Content starts
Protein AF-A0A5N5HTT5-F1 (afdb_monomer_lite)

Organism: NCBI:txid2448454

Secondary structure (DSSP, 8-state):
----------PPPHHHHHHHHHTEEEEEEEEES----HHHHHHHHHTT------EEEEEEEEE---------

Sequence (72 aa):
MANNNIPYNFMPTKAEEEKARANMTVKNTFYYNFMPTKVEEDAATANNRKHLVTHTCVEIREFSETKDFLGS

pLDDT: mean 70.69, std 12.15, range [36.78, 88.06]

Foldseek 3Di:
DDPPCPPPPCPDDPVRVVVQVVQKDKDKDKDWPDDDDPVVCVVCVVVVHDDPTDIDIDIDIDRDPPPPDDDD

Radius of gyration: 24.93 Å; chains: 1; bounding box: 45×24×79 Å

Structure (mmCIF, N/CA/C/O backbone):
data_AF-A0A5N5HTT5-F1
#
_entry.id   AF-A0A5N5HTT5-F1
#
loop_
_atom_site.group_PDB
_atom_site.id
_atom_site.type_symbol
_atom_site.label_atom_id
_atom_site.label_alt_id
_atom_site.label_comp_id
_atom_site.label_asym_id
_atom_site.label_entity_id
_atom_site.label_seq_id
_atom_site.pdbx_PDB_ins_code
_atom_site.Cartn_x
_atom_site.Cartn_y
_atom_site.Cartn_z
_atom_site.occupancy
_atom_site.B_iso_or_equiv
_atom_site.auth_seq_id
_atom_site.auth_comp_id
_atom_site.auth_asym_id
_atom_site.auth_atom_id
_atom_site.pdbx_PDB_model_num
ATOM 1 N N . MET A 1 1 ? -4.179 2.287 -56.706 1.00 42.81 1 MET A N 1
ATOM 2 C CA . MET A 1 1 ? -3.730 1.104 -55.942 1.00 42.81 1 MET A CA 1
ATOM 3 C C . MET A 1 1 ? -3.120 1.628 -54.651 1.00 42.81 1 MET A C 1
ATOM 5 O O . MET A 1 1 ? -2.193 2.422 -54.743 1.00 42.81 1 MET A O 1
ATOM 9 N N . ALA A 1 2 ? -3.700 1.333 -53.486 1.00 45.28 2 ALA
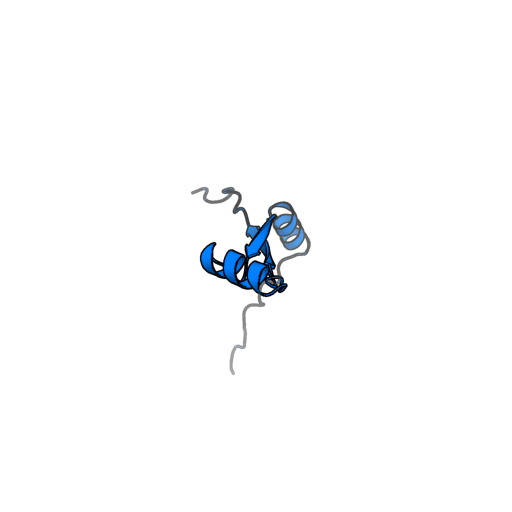 A N 1
ATOM 10 C CA . ALA A 1 2 ? -3.189 1.834 -52.209 1.00 45.28 2 ALA A CA 1
ATOM 11 C C . ALA A 1 2 ? -1.949 1.021 -51.802 1.00 45.28 2 ALA A C 1
ATOM 13 O O . ALA A 1 2 ? -2.015 -0.204 -51.721 1.00 45.28 2 ALA A O 1
ATOM 14 N N . ASN A 1 3 ? -0.816 1.697 -51.606 1.00 46.62 3 ASN A N 1
ATOM 15 C CA . ASN A 1 3 ? 0.392 1.098 -51.048 1.00 46.62 3 ASN A CA 1
ATOM 16 C C . ASN A 1 3 ? 0.180 0.922 -49.539 1.00 46.62 3 ASN A C 1
ATOM 18 O O . ASN A 1 3 ? 0.360 1.862 -48.770 1.00 46.62 3 ASN A O 1
ATOM 22 N N . ASN A 1 4 ? -0.227 -0.279 -49.135 1.00 53.72 4 ASN A N 1
ATOM 23 C CA . ASN A 1 4 ? -0.420 -0.653 -47.736 1.00 53.72 4 ASN A CA 1
ATOM 24 C C . ASN A 1 4 ? 0.903 -1.081 -47.071 1.00 53.72 4 ASN A C 1
ATOM 26 O O . ASN A 1 4 ? 0.928 -2.069 -46.339 1.00 53.72 4 ASN A O 1
ATOM 30 N N . ASN A 1 5 ? 2.002 -0.351 -47.297 1.00 57.94 5 ASN A N 1
ATOM 31 C CA . ASN A 1 5 ? 3.198 -0.457 -46.458 1.00 57.94 5 ASN A CA 1
ATOM 32 C C . ASN A 1 5 ? 2.919 0.214 -45.111 1.00 57.94 5 ASN A C 1
ATOM 34 O O . ASN A 1 5 ? 3.378 1.318 -44.821 1.00 57.94 5 ASN A O 1
ATOM 38 N N . ILE A 1 6 ? 2.142 -0.467 -44.279 1.00 59.03 6 ILE A N 1
ATOM 39 C CA . ILE A 1 6 ? 2.167 -0.225 -42.844 1.00 59.03 6 ILE A CA 1
ATOM 40 C C . ILE A 1 6 ? 3.526 -0.780 -42.393 1.00 59.03 6 ILE A C 1
ATOM 42 O O . ILE A 1 6 ? 3.757 -1.978 -42.584 1.00 59.03 6 ILE A O 1
ATOM 46 N N . PRO A 1 7 ? 4.468 0.042 -41.887 1.00 54.91 7 PRO A N 1
ATOM 47 C CA . PRO A 1 7 ? 5.716 -0.491 -41.366 1.00 54.91 7 PRO A CA 1
ATOM 48 C C . PRO A 1 7 ? 5.352 -1.478 -40.263 1.00 54.91 7 PRO A C 1
ATOM 50 O O . PRO A 1 7 ? 4.597 -1.137 -39.353 1.00 54.91 7 PRO A O 1
ATOM 53 N N . TYR A 1 8 ? 5.823 -2.719 -40.403 1.00 53.53 8 TYR A N 1
ATOM 54 C CA . TYR A 1 8 ? 5.666 -3.749 -39.387 1.00 53.53 8 TYR A CA 1
ATOM 55 C C . TYR A 1 8 ? 6.025 -3.127 -38.041 1.00 53.53 8 TYR A C 1
ATOM 57 O O . TYR A 1 8 ? 7.158 -2.681 -37.853 1.00 53.53 8 TYR A O 1
ATOM 65 N N . ASN A 1 9 ? 5.042 -3.068 -37.139 1.00 58.84 9 ASN A N 1
ATOM 66 C CA . ASN A 1 9 ? 5.274 -2.769 -35.738 1.00 58.84 9 ASN A CA 1
ATOM 67 C C . ASN A 1 9 ? 6.466 -3.618 -35.308 1.00 58.84 9 ASN A C 1
ATOM 69 O O . ASN A 1 9 ? 6.400 -4.847 -35.378 1.00 58.84 9 ASN A O 1
ATOM 73 N N . PHE A 1 10 ? 7.557 -2.949 -34.948 1.00 61.75 10 PHE A N 1
ATOM 74 C CA . PHE A 1 10 ? 8.777 -3.569 -34.464 1.00 61.75 10 PHE A CA 1
ATOM 75 C C . PHE A 1 10 ? 8.414 -4.269 -33.155 1.00 61.75 10 PHE A C 1
ATOM 77 O O . PHE A 1 10 ? 8.399 -3.658 -32.089 1.00 61.75 10 PHE A O 1
ATOM 84 N N . MET A 1 11 ? 7.975 -5.525 -33.252 1.00 62.25 11 MET A N 1
ATOM 85 C CA . MET A 1 11 ? 7.775 -6.354 -32.077 1.00 62.25 11 MET A CA 1
ATOM 86 C C . MET A 1 11 ? 9.170 -6.544 -31.487 1.00 62.25 11 MET A C 1
ATOM 88 O O . MET A 1 11 ? 10.045 -7.031 -32.212 1.00 62.25 11 MET A O 1
ATOM 92 N N . PRO A 1 12 ? 9.407 -6.114 -30.238 1.00 66.38 12 PRO A N 1
ATOM 93 C CA . PRO A 1 12 ? 10.713 -6.261 -29.626 1.00 66.38 12 PRO A CA 1
ATOM 94 C C . PRO A 1 12 ? 11.128 -7.730 -29.682 1.00 66.38 12 PRO A C 1
ATOM 96 O O . PRO A 1 12 ? 10.333 -8.650 -29.475 1.00 66.38 12 PRO A O 1
ATOM 99 N N . THR A 1 13 ? 12.384 -7.958 -30.036 1.00 75.56 13 THR A N 1
ATOM 100 C CA . THR A 1 13 ? 12.958 -9.297 -30.052 1.00 75.56 13 THR A CA 1
ATOM 101 C C . THR A 1 13 ? 12.994 -9.849 -28.627 1.00 75.56 13 THR A C 1
ATOM 103 O O . THR A 1 13 ? 13.109 -9.103 -27.656 1.00 75.56 13 THR A O 1
ATOM 106 N N . LYS A 1 14 ? 12.960 -11.179 -28.475 1.00 73.12 14 LYS A N 1
ATOM 107 C CA . LYS A 1 14 ? 13.040 -11.830 -27.151 1.00 73.12 14 LYS A CA 1
ATOM 108 C C . LYS A 1 14 ? 14.242 -11.351 -26.324 1.00 73.12 14 LYS A C 1
ATOM 110 O O . LYS A 1 14 ? 14.140 -11.240 -25.110 1.00 73.12 14 LYS A O 1
ATOM 115 N N . ALA A 1 15 ? 15.354 -11.041 -26.989 1.00 69.19 15 ALA A N 
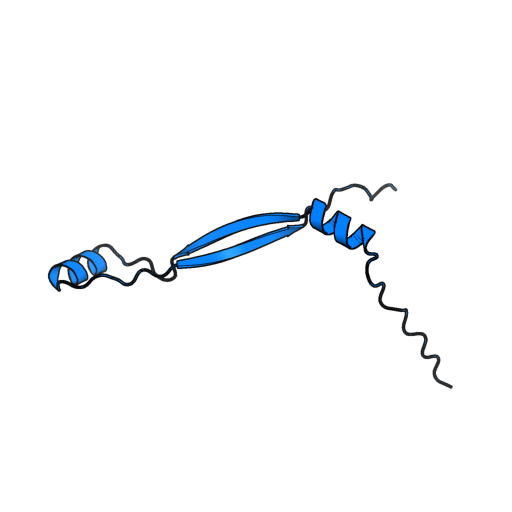1
ATOM 116 C CA . ALA A 1 15 ? 16.559 -10.519 -26.352 1.00 69.19 15 ALA A CA 1
ATOM 117 C C . ALA A 1 15 ? 16.379 -9.079 -25.833 1.00 69.19 15 ALA A C 1
ATOM 119 O O . ALA A 1 15 ? 16.876 -8.743 -24.761 1.00 69.19 15 ALA A O 1
ATOM 120 N N . GLU A 1 16 ? 15.648 -8.232 -26.561 1.00 68.12 16 GLU A N 1
ATOM 121 C CA . GLU A 1 16 ? 15.302 -6.874 -26.120 1.00 68.12 16 GLU A CA 1
ATOM 122 C C . GLU A 1 16 ? 14.306 -6.905 -24.955 1.00 68.12 16 GLU A C 1
ATOM 124 O O . GLU A 1 16 ? 14.471 -6.158 -23.991 1.00 68.12 16 GLU A O 1
ATOM 129 N N . GLU A 1 17 ? 13.328 -7.815 -24.987 1.00 69.25 17 GLU A N 1
ATOM 130 C CA . GLU A 1 17 ? 12.408 -8.042 -23.866 1.00 69.25 17 GLU A CA 1
ATOM 131 C C . GLU A 1 17 ? 13.141 -8.534 -22.609 1.00 69.25 17 GLU A C 1
ATOM 133 O 
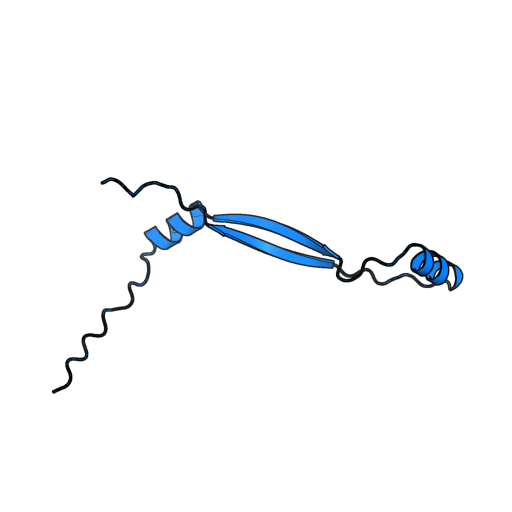O . GLU A 1 17 ? 12.846 -8.095 -21.496 1.00 69.25 17 GLU A O 1
ATOM 138 N N . GLU A 1 18 ? 14.109 -9.436 -22.766 1.00 68.12 18 GLU A N 1
ATOM 139 C CA . GLU A 1 18 ? 14.901 -9.978 -21.661 1.00 68.12 18 GLU A CA 1
ATOM 140 C C . GLU A 1 18 ? 15.847 -8.926 -21.067 1.00 68.12 18 GLU A C 1
ATOM 142 O O . GLU A 1 18 ? 15.913 -8.775 -19.846 1.00 68.12 18 GLU A O 1
ATOM 147 N N . LYS A 1 19 ? 16.494 -8.112 -21.911 1.00 67.62 19 LYS A N 1
ATOM 148 C CA . LYS A 1 19 ? 17.304 -6.966 -21.471 1.00 67.62 19 LYS A CA 1
ATOM 149 C C . LYS A 1 19 ? 16.458 -5.916 -20.743 1.00 67.62 19 LYS A C 1
ATOM 151 O O . LYS A 1 19 ? 16.880 -5.398 -19.711 1.00 67.62 19 LYS A O 1
ATOM 156 N N . ALA A 1 20 ? 15.246 -5.637 -21.228 1.00 65.38 20 ALA A N 1
ATOM 157 C CA . ALA A 1 20 ? 14.314 -4.732 -20.559 1.00 65.38 20 ALA A CA 1
ATOM 158 C C . ALA A 1 20 ? 13.882 -5.263 -19.183 1.00 65.38 20 ALA A C 1
ATOM 160 O O . ALA A 1 20 ? 13.792 -4.491 -18.232 1.00 65.38 20 ALA A O 1
ATOM 161 N N . ARG A 1 21 ? 13.671 -6.580 -19.048 1.00 64.94 21 ARG A N 1
ATOM 162 C CA . ARG A 1 21 ? 13.386 -7.223 -17.753 1.00 64.94 21 ARG A CA 1
ATOM 163 C C . ARG A 1 21 ? 14.578 -7.173 -16.801 1.00 64.94 21 ARG A C 1
ATOM 165 O O . ARG A 1 21 ? 14.371 -6.962 -15.611 1.00 64.94 21 ARG A O 1
ATOM 172 N N . ALA A 1 22 ? 15.799 -7.344 -17.306 1.00 68.88 22 ALA A N 1
ATOM 173 C CA . ALA A 1 22 ? 17.017 -7.280 -16.498 1.00 68.88 22 ALA A CA 1
ATOM 174 C C . ALA A 1 22 ? 17.282 -5.871 -15.929 1.00 68.88 22 ALA A C 1
ATOM 176 O O . ALA A 1 22 ? 17.804 -5.750 -14.825 1.00 68.88 22 ALA A O 1
ATOM 177 N N . ASN A 1 23 ? 16.867 -4.819 -16.643 1.00 65.88 23 ASN A N 1
ATOM 178 C CA . ASN A 1 23 ? 17.017 -3.414 -16.232 1.00 65.88 23 ASN A CA 1
ATOM 179 C C . ASN A 1 23 ? 15.797 -2.848 -15.475 1.00 65.88 23 ASN A C 1
ATOM 181 O O . ASN A 1 23 ? 15.718 -1.636 -15.227 1.00 65.88 23 ASN A O 1
ATOM 185 N N . MET A 1 24 ? 14.832 -3.704 -15.128 1.00 68.25 24 MET A N 1
ATOM 186 C CA . MET A 1 24 ? 13.601 -3.312 -14.452 1.00 68.25 24 MET A CA 1
ATOM 187 C C . MET A 1 24 ? 13.771 -3.423 -12.937 1.00 68.25 24 MET A C 1
ATOM 189 O O . MET A 1 24 ? 13.925 -4.516 -12.391 1.00 68.25 24 MET A O 1
ATOM 193 N N . THR A 1 25 ? 13.693 -2.290 -12.243 1.00 76.62 25 THR A N 1
ATOM 194 C CA . THR A 1 25 ? 13.627 -2.287 -10.779 1.00 76.62 25 THR A CA 1
ATOM 195 C C . THR A 1 25 ? 12.169 -2.434 -10.360 1.00 76.62 25 THR A C 1
ATOM 197 O O . THR A 1 25 ? 11.311 -1.665 -10.795 1.00 76.62 25 THR A O 1
ATOM 200 N N . VAL A 1 26 ? 11.874 -3.427 -9.519 1.00 75.75 26 VAL A N 1
ATOM 201 C CA . VAL A 1 26 ? 10.529 -3.644 -8.967 1.00 75.75 26 VAL A CA 1
ATOM 202 C C . VAL A 1 26 ? 10.505 -3.163 -7.523 1.00 75.75 26 VAL A C 1
ATOM 204 O O . VAL A 1 26 ? 11.277 -3.640 -6.690 1.00 75.75 26 VAL A O 1
ATOM 207 N N . LYS A 1 27 ? 9.608 -2.226 -7.216 1.00 79.19 27 LYS A N 1
ATOM 208 C CA . LYS A 1 27 ? 9.403 -1.695 -5.869 1.00 79.19 27 LYS A CA 1
ATOM 209 C C . LYS A 1 27 ? 7.952 -1.875 -5.447 1.00 79.19 27 LYS A C 1
ATOM 211 O O . LYS A 1 27 ? 7.042 -1.351 -6.082 1.00 79.19 27 LYS A O 1
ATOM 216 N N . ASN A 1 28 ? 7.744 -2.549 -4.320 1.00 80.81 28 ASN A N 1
Content ends
* Exercise instructions
The exact lines of the material above starting at the one that contains "ATOM 156 N N" and ending at the one that contains "ATOM 160 O O" are what to retype; leave out everything else.

* Exercise output
ATOM 156 N N . ALA A 1 20 ? 15.246 -5.637 -21.228 1.00 65.38 20 ALA A N 1
ATOM 157 C CA . ALA A 1 20 ? 14.314 -4.732 -20.559 1.00 65.38 20 ALA A CA 1
ATOM 158 C C . ALA A 1 20 ? 13.882 -5.263 -19.183 1.00 65.38 20 ALA A C 1
ATOM 160 O O . ALA A 1 20 ? 13.792 -4.491 -18.232 1.00 65.38 20 ALA A O 1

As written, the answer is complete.